Está absolutamente probado que las cosas materiales que les podamos regalar los van a poner contentos y van a estar muy agradecidos. Una pelota reluciente, una play, aunque sea usada, una bicicleta medio pelo, lo que sea, va a ser bienvenido por ellos. Los llenará de alegría. Pero la felicidad máxima es cuando nos entregamos nosotros. Cuando ponemos el cuerpo y toda nuestra piel. Cuando somos padres presentes. Y vamos al acto en la escuela donde hace de San Martín. Y nos disfrazamos de lo que sea en la fiestita del jardín. O cuando lo llevamos a los entrenamientos de fútbol o básquet o a aprender natación. Ese tiempo compartido vale oro. No tiene precio. Porque jugamos con ellos a juegos que inventamos juntos. Confieso que me gustaba leerle en voz alta y sobreactuando un cuento una y mil veces y solía dormirme antes que él, igual que cuando hacíamos luchitas arriba de la cama y yo me derrumbaba de cansancio.
Siempre digo que una mesa de ping pong en el medio del living me permitió medir el crecimiento de Diego. Al principio, mientras él aprendía yo me dejaba ganar de vez en cuando, para que no se desmoralizara. Después los partidos eran parejos, de hacha y tiza. Yo ganaba y daba la vuelta olímpica alrededor de la mesa y cantaba la marcha del deporte que la aprendió por eso. Y cuándo él ganaba, relataba el triunfo imitando el estilo de la radio dominguera. Pero jamás olvidaré cuando me dí cuenta que en determinado momento era Diego el que se dejaba ganar al ping pong para no humillarme. Me miré al espejo. Lo miré y dije: “O yo me estoy poniendo viejo o el changuito creció. O ambas situaciones”.

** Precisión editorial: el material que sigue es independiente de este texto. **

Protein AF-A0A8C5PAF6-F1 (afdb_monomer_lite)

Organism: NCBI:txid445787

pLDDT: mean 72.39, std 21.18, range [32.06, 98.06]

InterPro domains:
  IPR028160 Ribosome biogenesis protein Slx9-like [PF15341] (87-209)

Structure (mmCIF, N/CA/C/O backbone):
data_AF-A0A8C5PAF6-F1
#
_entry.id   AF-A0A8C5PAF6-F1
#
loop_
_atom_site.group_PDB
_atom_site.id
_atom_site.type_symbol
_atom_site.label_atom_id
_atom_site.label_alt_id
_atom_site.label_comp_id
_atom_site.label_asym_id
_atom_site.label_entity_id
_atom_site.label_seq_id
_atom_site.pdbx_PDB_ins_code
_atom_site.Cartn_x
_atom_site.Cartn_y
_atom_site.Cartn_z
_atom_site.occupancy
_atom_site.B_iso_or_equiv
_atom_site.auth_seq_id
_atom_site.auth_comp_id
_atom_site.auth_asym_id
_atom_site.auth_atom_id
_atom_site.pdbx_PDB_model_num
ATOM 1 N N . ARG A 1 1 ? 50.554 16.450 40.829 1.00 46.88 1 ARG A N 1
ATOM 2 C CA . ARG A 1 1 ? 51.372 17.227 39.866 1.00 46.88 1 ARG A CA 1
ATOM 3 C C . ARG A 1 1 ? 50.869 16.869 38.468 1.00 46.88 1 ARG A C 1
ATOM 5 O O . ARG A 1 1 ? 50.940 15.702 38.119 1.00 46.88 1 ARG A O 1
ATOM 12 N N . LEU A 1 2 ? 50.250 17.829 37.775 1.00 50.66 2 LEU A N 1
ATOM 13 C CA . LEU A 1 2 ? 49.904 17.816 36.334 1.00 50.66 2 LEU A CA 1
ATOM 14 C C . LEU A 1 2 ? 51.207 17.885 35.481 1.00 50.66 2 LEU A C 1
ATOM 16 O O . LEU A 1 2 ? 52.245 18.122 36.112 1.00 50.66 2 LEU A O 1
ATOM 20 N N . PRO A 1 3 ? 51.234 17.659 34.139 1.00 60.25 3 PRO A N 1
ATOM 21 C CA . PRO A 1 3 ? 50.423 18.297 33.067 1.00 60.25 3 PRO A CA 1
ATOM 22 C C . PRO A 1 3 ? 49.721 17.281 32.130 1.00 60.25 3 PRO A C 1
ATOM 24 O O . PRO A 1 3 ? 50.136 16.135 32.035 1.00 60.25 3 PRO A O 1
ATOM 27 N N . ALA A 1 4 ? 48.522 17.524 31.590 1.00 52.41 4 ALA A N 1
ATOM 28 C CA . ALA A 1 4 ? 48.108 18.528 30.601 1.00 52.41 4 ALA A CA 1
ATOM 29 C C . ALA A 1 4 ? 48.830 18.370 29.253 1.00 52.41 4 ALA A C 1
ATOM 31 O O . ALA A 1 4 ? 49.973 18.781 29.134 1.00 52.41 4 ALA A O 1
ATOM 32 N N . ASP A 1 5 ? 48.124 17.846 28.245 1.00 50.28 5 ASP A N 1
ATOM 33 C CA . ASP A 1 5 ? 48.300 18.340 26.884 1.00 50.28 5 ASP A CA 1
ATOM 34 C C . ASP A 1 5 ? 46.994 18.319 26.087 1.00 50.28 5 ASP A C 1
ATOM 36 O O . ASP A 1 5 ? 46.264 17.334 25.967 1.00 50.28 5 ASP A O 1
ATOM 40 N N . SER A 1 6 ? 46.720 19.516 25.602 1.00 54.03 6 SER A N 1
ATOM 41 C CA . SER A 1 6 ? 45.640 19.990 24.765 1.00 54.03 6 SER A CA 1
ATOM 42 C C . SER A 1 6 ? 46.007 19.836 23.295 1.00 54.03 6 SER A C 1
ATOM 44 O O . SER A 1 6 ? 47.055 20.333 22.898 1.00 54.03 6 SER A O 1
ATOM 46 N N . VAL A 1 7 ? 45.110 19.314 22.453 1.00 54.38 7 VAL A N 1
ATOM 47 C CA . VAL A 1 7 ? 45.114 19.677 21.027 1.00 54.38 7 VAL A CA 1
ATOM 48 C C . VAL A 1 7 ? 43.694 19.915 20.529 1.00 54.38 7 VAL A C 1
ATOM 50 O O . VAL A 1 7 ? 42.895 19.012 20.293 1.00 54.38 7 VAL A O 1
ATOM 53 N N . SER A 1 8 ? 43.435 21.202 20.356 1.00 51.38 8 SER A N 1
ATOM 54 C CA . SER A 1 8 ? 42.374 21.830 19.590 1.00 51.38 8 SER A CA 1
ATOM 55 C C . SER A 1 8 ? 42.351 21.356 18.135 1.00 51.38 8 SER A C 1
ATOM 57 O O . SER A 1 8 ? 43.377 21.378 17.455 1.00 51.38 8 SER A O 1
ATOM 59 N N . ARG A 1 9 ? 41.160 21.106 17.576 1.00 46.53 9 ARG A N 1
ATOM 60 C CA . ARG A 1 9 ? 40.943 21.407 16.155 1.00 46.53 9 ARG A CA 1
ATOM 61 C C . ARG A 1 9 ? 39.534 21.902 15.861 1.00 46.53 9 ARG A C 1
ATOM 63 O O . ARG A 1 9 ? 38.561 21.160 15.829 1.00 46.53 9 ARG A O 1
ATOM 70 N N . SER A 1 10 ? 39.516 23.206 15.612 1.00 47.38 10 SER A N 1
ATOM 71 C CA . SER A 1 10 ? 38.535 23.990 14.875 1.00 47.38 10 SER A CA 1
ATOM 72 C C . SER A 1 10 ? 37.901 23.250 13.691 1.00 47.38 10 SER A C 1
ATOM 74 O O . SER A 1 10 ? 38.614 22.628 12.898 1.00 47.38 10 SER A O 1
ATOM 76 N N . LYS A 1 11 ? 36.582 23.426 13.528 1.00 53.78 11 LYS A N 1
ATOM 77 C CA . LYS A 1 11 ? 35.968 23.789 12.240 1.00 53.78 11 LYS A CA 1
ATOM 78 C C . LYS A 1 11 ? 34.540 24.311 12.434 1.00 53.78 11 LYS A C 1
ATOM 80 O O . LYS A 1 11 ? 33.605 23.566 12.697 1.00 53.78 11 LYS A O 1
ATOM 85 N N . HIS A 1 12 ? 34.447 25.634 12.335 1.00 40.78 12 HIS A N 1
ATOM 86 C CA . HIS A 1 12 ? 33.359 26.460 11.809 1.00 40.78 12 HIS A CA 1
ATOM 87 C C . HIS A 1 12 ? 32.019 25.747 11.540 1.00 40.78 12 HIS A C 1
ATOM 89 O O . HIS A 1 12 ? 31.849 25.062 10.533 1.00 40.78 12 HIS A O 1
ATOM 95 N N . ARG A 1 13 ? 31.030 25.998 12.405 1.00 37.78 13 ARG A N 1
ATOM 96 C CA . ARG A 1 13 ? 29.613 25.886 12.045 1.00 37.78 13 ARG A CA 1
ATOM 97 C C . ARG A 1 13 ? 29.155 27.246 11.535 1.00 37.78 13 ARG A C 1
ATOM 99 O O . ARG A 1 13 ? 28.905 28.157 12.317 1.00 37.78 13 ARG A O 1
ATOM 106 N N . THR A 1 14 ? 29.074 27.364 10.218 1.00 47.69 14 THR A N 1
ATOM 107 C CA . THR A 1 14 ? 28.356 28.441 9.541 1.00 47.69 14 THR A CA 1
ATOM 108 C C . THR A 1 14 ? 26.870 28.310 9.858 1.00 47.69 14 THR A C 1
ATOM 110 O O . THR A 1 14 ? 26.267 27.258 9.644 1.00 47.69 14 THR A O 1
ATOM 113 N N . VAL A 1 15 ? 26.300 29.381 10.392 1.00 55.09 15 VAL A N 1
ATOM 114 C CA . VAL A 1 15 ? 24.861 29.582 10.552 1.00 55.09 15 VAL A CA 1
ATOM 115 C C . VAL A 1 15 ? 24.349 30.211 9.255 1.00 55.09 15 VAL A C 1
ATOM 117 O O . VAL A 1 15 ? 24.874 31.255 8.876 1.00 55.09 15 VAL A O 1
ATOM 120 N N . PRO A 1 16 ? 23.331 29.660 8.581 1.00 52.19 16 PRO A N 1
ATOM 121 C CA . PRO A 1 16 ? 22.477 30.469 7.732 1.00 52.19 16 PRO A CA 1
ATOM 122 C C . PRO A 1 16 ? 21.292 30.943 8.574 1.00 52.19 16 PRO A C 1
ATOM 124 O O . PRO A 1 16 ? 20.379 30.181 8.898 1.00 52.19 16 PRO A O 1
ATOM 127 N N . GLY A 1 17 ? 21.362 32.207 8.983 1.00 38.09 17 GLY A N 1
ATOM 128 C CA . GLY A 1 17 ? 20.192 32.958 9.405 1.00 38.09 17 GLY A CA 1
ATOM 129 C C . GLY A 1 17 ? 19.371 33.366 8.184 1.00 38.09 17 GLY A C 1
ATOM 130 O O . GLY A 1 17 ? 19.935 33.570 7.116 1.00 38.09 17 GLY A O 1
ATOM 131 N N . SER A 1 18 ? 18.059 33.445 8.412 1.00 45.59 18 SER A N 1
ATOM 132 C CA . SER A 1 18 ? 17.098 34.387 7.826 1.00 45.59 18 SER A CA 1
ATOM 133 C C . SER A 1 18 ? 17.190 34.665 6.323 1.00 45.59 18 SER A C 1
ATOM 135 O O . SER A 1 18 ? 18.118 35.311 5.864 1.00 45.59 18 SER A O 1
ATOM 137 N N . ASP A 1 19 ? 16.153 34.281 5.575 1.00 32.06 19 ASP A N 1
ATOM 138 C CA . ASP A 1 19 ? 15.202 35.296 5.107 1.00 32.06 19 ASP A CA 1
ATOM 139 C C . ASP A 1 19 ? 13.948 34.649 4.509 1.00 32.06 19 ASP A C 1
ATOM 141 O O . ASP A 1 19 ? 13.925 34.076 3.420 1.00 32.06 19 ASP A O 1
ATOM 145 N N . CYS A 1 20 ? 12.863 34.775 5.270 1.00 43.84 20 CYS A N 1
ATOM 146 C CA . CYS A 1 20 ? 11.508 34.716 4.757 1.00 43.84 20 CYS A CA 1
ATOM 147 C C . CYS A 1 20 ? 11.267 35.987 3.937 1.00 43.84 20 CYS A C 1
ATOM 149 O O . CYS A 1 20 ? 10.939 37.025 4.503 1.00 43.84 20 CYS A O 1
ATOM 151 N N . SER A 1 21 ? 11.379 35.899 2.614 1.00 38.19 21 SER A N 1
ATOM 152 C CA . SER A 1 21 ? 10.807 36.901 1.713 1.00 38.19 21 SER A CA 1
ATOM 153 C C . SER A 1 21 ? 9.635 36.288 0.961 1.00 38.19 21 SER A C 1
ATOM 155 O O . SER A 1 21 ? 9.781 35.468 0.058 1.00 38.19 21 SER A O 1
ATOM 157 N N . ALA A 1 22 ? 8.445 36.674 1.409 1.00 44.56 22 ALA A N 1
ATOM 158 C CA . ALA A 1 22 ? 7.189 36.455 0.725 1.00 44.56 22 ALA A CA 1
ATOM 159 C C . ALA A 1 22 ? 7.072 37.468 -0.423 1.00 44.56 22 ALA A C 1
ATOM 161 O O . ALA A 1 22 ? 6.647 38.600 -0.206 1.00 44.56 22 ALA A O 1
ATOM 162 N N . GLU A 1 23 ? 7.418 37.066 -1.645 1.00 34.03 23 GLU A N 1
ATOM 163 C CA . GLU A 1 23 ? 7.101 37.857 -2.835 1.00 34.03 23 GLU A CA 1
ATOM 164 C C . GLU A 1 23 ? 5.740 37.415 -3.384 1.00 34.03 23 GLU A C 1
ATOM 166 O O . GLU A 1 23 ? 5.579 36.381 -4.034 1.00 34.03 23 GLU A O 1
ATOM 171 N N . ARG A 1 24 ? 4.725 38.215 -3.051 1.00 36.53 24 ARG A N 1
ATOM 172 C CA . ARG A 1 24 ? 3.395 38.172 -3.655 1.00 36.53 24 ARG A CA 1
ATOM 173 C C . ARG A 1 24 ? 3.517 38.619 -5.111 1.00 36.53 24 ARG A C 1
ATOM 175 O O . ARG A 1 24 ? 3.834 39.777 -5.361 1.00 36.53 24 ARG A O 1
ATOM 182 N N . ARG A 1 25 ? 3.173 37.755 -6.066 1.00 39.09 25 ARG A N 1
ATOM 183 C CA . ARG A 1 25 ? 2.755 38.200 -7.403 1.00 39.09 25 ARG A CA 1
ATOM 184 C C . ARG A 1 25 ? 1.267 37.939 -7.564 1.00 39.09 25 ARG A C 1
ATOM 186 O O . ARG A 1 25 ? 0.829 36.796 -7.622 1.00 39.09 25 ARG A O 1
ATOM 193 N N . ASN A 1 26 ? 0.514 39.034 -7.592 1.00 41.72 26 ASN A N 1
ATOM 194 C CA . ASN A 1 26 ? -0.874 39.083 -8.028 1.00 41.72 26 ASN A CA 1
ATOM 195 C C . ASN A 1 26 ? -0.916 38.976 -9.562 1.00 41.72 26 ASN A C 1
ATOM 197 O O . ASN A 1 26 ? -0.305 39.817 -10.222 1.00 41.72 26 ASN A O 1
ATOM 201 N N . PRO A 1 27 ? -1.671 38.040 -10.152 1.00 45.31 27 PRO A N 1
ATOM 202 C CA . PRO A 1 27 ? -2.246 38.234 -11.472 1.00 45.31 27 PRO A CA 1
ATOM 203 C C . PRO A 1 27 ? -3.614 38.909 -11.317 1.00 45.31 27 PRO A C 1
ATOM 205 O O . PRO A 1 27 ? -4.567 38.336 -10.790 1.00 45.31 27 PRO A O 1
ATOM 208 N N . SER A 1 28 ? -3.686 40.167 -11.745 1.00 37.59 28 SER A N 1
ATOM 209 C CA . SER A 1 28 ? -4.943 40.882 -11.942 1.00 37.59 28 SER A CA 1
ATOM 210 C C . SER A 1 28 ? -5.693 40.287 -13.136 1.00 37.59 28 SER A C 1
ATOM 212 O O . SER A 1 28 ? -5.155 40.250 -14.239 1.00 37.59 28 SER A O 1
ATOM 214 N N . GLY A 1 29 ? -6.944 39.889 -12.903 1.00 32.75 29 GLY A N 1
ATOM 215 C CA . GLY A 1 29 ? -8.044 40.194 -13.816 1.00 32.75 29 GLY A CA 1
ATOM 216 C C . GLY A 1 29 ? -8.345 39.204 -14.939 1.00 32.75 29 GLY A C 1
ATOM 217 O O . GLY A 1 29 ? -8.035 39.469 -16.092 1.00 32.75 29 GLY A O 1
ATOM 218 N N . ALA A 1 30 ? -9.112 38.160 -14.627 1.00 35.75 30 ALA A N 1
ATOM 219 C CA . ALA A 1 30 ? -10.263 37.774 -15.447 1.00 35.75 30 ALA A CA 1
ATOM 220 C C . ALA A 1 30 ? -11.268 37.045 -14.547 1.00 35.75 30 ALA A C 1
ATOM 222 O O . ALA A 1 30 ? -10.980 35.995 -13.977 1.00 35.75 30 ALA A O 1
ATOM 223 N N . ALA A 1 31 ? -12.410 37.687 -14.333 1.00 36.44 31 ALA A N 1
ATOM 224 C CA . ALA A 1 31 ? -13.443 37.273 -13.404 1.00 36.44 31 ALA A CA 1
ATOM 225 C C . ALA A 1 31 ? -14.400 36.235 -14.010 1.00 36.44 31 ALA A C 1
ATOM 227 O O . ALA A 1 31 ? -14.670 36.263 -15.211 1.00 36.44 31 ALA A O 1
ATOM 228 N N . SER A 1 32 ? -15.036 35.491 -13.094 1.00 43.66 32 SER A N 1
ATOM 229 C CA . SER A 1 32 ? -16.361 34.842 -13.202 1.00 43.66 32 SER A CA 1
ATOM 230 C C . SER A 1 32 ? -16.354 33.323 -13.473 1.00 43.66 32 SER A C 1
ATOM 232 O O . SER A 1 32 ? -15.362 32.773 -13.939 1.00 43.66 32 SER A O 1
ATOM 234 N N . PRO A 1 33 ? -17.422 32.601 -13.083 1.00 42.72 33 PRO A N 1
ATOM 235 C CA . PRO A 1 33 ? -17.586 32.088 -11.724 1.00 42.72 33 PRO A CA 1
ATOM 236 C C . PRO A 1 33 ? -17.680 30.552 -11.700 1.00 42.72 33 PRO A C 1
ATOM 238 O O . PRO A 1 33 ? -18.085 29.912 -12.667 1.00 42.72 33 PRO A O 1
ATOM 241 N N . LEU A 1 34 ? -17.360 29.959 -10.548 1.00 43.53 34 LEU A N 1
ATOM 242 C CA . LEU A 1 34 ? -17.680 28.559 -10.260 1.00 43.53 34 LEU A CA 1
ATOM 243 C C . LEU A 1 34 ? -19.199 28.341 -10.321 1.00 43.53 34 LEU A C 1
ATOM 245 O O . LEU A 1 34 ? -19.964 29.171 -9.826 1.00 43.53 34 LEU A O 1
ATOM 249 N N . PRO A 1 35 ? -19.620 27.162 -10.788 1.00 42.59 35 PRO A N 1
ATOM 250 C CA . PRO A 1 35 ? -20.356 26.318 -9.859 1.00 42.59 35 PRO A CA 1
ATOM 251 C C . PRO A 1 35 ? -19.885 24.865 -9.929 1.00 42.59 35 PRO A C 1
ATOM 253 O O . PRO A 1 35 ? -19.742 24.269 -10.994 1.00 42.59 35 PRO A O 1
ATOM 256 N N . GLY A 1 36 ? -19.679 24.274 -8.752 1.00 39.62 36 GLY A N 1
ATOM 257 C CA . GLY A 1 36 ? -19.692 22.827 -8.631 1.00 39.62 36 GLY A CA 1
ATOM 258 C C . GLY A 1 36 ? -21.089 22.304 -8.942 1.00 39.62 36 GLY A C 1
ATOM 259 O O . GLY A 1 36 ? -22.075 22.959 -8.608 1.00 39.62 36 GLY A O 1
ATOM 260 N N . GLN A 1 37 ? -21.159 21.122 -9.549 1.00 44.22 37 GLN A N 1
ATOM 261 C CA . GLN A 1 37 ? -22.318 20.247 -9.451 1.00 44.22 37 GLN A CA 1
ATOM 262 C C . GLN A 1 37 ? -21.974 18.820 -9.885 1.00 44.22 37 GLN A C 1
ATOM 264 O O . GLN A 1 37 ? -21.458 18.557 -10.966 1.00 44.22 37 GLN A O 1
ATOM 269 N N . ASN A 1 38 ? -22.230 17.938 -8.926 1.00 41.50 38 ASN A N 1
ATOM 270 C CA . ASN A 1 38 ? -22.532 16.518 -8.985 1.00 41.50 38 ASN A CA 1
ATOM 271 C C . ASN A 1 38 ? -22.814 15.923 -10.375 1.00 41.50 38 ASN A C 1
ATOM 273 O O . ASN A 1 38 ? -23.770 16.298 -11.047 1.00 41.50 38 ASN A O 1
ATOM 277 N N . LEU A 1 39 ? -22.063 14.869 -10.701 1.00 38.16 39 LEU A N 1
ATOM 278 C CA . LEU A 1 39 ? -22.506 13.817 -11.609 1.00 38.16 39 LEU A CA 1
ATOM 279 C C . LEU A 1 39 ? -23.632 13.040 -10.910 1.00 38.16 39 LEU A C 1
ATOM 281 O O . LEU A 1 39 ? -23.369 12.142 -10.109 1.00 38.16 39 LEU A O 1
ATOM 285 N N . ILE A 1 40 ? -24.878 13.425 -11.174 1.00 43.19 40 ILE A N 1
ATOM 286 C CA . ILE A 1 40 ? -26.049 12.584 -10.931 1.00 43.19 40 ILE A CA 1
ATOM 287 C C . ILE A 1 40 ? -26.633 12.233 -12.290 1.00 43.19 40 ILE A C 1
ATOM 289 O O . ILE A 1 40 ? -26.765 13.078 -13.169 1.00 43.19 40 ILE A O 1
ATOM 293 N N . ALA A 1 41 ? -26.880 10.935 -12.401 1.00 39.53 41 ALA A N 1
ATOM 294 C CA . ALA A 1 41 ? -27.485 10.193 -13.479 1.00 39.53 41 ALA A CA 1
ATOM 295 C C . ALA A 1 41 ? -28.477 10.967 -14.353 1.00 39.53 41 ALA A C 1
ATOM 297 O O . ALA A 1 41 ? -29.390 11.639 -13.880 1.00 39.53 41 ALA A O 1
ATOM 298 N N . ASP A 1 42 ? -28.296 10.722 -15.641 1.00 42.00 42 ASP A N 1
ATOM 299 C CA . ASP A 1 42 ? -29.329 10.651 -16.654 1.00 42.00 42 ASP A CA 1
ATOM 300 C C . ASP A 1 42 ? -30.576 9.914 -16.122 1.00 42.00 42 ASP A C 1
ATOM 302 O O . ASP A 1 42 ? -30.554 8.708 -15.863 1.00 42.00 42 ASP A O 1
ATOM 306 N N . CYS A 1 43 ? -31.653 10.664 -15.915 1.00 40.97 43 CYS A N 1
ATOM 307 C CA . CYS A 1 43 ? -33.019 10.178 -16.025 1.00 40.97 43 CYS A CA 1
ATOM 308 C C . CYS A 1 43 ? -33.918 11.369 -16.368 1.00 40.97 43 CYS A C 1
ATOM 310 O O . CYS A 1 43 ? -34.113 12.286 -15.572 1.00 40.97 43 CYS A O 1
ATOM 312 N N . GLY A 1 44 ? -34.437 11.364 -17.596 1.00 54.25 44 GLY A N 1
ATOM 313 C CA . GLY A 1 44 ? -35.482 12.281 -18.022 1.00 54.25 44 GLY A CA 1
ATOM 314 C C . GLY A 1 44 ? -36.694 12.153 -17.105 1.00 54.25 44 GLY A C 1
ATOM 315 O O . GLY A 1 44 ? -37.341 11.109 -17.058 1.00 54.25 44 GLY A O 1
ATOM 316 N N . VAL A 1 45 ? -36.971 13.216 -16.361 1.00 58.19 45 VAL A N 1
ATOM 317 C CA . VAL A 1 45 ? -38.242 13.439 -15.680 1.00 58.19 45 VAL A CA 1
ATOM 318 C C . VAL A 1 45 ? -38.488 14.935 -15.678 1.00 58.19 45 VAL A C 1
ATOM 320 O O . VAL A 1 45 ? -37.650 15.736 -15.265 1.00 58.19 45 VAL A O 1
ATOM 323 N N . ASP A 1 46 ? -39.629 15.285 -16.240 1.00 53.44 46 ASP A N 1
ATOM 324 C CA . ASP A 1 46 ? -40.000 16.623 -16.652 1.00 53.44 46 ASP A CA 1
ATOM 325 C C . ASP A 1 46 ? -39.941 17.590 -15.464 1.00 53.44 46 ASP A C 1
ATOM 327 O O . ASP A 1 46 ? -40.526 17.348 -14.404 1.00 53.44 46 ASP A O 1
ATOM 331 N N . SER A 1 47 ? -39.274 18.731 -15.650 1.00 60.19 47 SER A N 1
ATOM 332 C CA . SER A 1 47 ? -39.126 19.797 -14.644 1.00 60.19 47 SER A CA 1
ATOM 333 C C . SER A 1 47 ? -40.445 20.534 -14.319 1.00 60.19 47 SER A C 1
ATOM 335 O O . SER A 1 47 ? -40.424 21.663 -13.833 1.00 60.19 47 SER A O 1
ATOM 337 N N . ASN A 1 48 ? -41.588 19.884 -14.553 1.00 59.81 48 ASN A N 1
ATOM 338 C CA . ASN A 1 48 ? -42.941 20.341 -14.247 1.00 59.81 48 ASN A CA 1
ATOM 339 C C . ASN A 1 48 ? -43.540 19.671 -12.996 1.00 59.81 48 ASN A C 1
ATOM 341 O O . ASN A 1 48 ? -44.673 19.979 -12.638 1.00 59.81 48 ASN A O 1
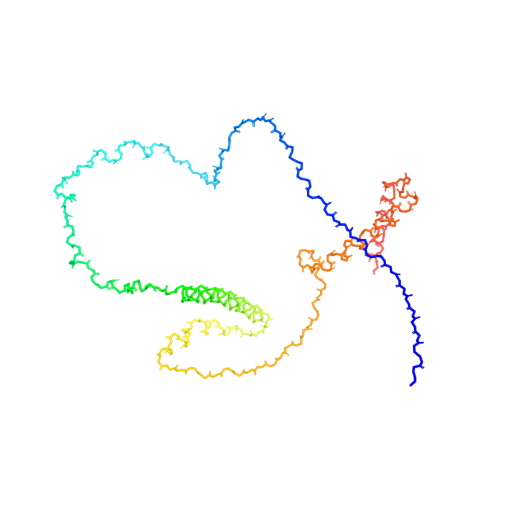ATOM 345 N N . PHE A 1 49 ? -42.817 18.784 -12.299 1.00 58.47 49 PHE A N 1
ATOM 346 C CA . PHE A 1 49 ? -43.369 18.105 -11.114 1.00 58.47 49 PHE A CA 1
ATOM 347 C C . PHE A 1 49 ? -43.557 19.024 -9.891 1.00 58.47 49 PHE A C 1
ATOM 349 O O . PHE A 1 49 ? -44.337 18.718 -8.993 1.00 58.47 49 PHE A O 1
ATOM 356 N N . PHE A 1 50 ? -42.897 20.183 -9.867 1.00 61.47 50 PHE A N 1
ATOM 357 C CA . PHE A 1 50 ? -43.142 21.223 -8.869 1.00 61.47 50 PHE A CA 1
ATOM 358 C C . PHE A 1 50 ? -43.733 22.465 -9.537 1.00 61.47 50 PHE A C 1
ATOM 360 O O . PHE A 1 50 ? -43.195 23.564 -9.414 1.00 61.47 50 PHE A O 1
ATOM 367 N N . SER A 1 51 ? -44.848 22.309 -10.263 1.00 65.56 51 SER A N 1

La navidad es muchas cosas según el cristal religioso, histórico y cultural con que se mire. Yo ya le dije que no soy muy creyente. Que soy más bien agnóstico como buen periodista, pero que admiro y hasta envidio a los creyentes. A la gente de fe. Pero creo que la Navidad en su primer y último contenido transmite el mismo valor y concepto del nacimiento. Del génesis, del comienzo. Por eso la navidad es tan fuerte, por eso conmueve tanto. No es un momento más en la vida de las personas. Es el comienzo de la vida, el nacimiento, el origen, no importa cuál sea la religión que profesemos si es que alguna vez profesamos alguna. Navidad es nacimiento y como le dije al principio no hay palabra superior ni mayor milagro. Ese gigantesco océano de amor interminable se resume en nuestros hijos. Que todos nuestros hijos, los de nuestra familia y los de nuestro país sean muy felices y que nazcan tantas veces como sea necesario hasta que sean felices. Ese es mi deseo para todos nosotros y para todos ustedes. Por eso brindo. Feliz Navidad, feliz nacimiento.